There’d only been the one patch of bamboo, but pine trees of some sort branched frequently into hedges of spikes hidden in the softer-leafed vegetation. The soil around this later settlement was too soggy to support brush above knee height, let alone trees. Garric straightened from the crouch he’d been in most of the way through the forest and strode toward the jumbled ruin.

Tint shrieked and bounded in front of him, baring her teeth in terror. “No, Gar!” she said, hopping up and down on all fours. “Gar die! Gar die!”

Garric froze, splaying his hands at his side to calm his companion. “I’m not moving, Tint,” he said quietly. “Tell me what the danger is.”

“Mushroom kill!” Tint said. She pawed at Garric, not really trying to move him back but miming a further signal of danger. “Gar touch mushroom, Gar die!”

The beastgirl made a theatrical sweep of her hand, indicating the puffballs’ bright nodules. Her arm, covered in coarse reddish-gold hair, was as long as Garric’s own.

Garric nodded his understanding. Even in the borough there were poison mushrooms. This was the first time he’d run into a species whose spores were dangerous, but already he trusted the beastgirl’s woodcraft as implicitly as he did Tenoctris’ judgment on wizardry.

“How do we—” he said.

Beneath Tint’s pointing hand was a vine with leaves as broad as a watermelon’s. A stem suddenly rustled. The beastgirl glanced at the ground, then froze.

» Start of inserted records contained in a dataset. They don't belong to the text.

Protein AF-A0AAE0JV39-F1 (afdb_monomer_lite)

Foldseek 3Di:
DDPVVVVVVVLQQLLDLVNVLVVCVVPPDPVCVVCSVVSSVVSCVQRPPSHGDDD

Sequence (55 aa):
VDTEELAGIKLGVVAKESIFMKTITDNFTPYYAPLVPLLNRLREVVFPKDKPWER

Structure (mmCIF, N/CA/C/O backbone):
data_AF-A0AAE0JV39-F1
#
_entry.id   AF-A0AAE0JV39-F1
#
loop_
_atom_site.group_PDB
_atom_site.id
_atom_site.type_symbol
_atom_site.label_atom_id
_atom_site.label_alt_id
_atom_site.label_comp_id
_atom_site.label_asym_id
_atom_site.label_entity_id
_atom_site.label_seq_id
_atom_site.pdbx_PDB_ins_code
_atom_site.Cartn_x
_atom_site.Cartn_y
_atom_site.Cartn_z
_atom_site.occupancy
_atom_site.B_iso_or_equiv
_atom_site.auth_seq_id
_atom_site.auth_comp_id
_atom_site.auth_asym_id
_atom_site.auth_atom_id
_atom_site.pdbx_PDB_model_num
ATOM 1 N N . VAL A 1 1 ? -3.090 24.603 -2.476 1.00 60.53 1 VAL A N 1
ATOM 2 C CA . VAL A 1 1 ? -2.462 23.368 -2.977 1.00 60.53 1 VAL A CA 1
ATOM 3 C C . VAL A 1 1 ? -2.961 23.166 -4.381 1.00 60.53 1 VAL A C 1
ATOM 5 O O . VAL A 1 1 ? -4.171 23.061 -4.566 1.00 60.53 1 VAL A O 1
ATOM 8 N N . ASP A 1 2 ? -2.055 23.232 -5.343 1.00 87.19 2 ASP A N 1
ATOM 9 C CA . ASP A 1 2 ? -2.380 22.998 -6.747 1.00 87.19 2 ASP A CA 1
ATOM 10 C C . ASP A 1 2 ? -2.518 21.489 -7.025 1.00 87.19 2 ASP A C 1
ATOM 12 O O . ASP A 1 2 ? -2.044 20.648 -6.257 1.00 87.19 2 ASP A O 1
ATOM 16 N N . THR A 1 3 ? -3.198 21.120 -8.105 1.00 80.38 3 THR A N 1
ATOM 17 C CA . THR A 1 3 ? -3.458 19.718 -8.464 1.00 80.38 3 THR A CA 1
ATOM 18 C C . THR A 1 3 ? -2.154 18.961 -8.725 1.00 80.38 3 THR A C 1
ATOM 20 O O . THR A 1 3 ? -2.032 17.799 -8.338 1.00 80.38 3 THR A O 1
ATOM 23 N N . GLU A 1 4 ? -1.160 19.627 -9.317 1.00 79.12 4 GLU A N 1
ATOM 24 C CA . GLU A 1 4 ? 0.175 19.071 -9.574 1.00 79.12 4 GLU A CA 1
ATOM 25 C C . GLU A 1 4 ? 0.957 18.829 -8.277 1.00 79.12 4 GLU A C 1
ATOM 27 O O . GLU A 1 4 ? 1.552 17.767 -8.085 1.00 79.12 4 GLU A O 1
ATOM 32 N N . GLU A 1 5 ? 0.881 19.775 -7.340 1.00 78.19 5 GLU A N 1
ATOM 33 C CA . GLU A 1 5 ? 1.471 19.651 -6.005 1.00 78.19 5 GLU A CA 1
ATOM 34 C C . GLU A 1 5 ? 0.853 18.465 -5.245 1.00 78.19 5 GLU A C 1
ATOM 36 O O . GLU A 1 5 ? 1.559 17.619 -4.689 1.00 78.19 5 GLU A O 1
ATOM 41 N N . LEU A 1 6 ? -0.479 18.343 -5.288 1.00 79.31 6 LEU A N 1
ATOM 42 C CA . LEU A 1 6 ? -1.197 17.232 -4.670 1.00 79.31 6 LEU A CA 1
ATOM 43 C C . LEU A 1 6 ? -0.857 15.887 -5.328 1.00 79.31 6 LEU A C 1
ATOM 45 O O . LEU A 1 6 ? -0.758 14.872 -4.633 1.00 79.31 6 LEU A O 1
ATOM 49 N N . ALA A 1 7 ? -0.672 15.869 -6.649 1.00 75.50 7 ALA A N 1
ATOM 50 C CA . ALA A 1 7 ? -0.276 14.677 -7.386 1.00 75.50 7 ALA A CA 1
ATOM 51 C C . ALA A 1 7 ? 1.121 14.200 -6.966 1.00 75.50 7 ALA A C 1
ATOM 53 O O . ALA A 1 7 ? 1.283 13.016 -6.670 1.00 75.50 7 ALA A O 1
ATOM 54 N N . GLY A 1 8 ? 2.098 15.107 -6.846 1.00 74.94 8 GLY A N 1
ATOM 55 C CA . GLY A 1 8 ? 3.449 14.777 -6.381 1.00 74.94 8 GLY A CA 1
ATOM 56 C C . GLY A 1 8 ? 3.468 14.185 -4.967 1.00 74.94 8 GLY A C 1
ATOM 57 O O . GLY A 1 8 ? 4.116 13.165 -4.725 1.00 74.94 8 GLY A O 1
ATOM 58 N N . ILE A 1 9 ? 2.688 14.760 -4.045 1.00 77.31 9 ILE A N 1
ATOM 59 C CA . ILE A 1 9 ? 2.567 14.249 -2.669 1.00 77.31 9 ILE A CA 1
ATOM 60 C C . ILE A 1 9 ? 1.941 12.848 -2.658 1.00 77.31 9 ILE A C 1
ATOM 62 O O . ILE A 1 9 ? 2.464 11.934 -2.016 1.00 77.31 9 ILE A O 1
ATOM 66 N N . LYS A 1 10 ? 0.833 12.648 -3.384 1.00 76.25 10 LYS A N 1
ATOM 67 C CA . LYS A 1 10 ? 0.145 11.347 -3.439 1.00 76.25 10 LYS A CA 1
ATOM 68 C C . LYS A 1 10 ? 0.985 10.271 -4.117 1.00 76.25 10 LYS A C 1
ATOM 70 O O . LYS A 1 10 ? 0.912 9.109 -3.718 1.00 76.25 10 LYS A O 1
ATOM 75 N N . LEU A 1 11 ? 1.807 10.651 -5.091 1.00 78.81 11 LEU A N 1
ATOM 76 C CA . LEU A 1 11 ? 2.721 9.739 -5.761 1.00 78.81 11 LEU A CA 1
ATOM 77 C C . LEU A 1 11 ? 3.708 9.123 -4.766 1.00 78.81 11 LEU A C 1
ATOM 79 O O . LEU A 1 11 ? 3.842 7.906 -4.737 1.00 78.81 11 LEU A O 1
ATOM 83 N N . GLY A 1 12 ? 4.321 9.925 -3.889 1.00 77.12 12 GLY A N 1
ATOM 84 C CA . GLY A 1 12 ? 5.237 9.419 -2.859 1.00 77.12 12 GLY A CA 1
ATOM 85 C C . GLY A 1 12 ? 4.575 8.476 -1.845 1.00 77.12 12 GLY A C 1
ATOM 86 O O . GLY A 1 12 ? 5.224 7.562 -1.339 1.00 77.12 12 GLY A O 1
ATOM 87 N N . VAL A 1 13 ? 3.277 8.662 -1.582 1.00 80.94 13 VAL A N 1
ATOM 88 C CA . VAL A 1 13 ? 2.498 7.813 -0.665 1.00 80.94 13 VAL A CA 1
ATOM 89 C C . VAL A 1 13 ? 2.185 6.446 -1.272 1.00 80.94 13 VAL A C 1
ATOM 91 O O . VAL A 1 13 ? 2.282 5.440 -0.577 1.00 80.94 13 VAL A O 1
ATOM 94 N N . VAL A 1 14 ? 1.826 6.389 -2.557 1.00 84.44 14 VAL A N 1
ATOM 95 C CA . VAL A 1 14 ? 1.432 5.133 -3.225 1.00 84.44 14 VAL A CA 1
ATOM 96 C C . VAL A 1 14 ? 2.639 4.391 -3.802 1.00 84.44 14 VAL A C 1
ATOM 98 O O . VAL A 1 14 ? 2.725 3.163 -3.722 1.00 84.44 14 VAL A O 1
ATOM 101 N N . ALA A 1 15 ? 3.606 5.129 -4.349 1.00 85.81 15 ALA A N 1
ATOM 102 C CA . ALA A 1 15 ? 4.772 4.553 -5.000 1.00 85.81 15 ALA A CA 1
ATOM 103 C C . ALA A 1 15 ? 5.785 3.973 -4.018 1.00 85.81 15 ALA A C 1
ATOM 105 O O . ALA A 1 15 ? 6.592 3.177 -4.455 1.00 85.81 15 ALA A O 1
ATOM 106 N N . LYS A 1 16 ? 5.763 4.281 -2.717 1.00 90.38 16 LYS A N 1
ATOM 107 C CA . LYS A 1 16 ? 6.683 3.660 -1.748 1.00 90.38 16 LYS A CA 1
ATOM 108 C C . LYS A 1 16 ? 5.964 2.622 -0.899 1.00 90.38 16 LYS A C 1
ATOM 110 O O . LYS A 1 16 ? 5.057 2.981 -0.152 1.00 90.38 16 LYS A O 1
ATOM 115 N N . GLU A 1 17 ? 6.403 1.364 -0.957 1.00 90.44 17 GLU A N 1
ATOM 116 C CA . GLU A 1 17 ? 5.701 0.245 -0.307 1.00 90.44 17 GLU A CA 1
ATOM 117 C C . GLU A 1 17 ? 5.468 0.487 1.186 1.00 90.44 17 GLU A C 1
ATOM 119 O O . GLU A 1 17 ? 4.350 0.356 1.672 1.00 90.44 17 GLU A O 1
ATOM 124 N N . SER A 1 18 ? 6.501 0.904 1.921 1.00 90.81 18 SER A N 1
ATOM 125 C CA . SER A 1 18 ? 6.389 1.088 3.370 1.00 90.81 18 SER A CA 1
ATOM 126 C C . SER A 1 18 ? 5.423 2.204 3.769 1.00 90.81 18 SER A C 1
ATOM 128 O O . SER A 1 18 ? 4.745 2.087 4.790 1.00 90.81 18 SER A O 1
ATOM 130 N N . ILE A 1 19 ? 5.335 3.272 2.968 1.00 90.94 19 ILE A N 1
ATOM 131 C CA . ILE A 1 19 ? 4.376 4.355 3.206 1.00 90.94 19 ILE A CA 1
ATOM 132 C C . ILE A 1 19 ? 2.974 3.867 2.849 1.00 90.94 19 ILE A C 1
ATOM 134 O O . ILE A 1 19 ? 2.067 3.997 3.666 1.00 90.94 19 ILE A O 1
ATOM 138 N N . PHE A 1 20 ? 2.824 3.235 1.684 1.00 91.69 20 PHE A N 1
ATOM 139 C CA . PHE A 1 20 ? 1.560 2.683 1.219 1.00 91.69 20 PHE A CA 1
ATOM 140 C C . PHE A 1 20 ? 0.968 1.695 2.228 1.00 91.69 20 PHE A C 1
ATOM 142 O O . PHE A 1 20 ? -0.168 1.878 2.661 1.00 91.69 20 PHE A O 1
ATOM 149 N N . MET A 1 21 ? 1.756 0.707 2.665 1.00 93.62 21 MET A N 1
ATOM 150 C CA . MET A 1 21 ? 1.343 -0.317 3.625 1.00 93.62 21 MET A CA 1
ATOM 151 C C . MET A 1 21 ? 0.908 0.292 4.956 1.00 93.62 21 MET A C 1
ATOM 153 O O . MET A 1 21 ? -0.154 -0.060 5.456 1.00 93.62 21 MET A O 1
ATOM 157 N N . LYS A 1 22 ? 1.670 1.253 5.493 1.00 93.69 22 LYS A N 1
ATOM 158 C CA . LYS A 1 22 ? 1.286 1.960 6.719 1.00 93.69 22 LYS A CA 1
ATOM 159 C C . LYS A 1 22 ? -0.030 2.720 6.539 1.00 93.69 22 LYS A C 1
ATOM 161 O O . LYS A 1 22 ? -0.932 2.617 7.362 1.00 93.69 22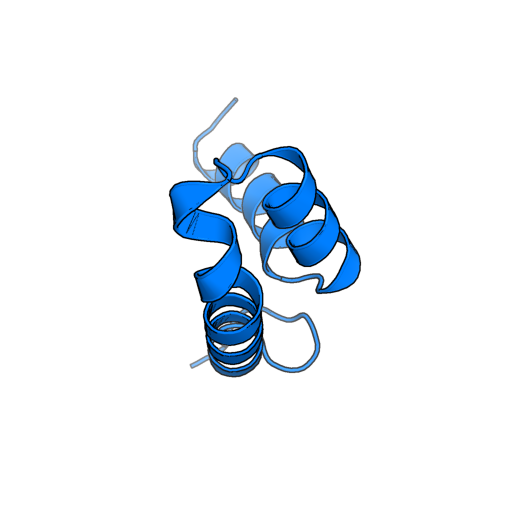 LYS A O 1
ATOM 166 N N . THR A 1 23 ? -0.169 3.466 5.444 1.00 92.56 23 THR A N 1
ATOM 167 C CA . THR A 1 23 ? -1.386 4.235 5.176 1.00 92.56 23 THR A CA 1
ATOM 168 C C . THR A 1 23 ? -2.608 3.331 5.042 1.00 92.56 23 THR A C 1
ATOM 170 O O . THR A 1 23 ? -3.644 3.645 5.625 1.00 92.56 23 THR A O 1
ATOM 173 N N . ILE A 1 24 ? -2.515 2.208 4.322 1.00 92.31 24 ILE A N 1
ATOM 174 C CA . ILE A 1 24 ? -3.663 1.306 4.180 1.00 92.31 24 ILE A CA 1
ATOM 175 C C . ILE A 1 24 ? -3.990 0.592 5.492 1.00 92.31 24 ILE A C 1
ATOM 177 O O . ILE A 1 24 ? -5.168 0.485 5.807 1.00 92.31 24 ILE A O 1
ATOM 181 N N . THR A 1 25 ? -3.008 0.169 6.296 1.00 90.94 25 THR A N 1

“Tint?” said Garric. He touched her shoulder. She was trembling like a tuft of goosedown. He looked past her, bending forward to bring his eyes to the angle of hers.

A snake coiled beneath the vine. Its head was a wedge as broad as Garric’s fist, its mottled body as thick as his forearm. He couldn’t tell how long the serpent was: ten feet, twelve feet, perhaps even longer. Certainly it was long enough to strike Tint where she stood in frozen panic.

The snake’s tail quivered, making a dry rustle against the leaves. Its head rose minusculely, weaving slightly with the tension of muscles compressing. The beastgirl whimpered, “Hoo…hoo…hoo…”

“Jump back, Tint,” Garric whispered. He’d seen her spring fifteen feet from a standing start; that would carry her clear of the snake before it could strike.

But not this time: Tint was too frightened to move. Garric wasn’t sure she even heard his voice. His right hand, concealed behind the beastgirl’s body, tugged loose the knot of his breechclout.

The snake’s tail blurred again. Most serpents slither away if given the opportunity; not this one. Its ridged underside was the color of hot sulfur. As its fangs unfolded, a drop of venom glinted on the tip of each.

Garric leaped past Tint’s left side, carrying the fluttering length of his breechclout with him. If he’d had time to tie a stone in the cloth for weight, he’d have thrown it instead; there wasn’t any time.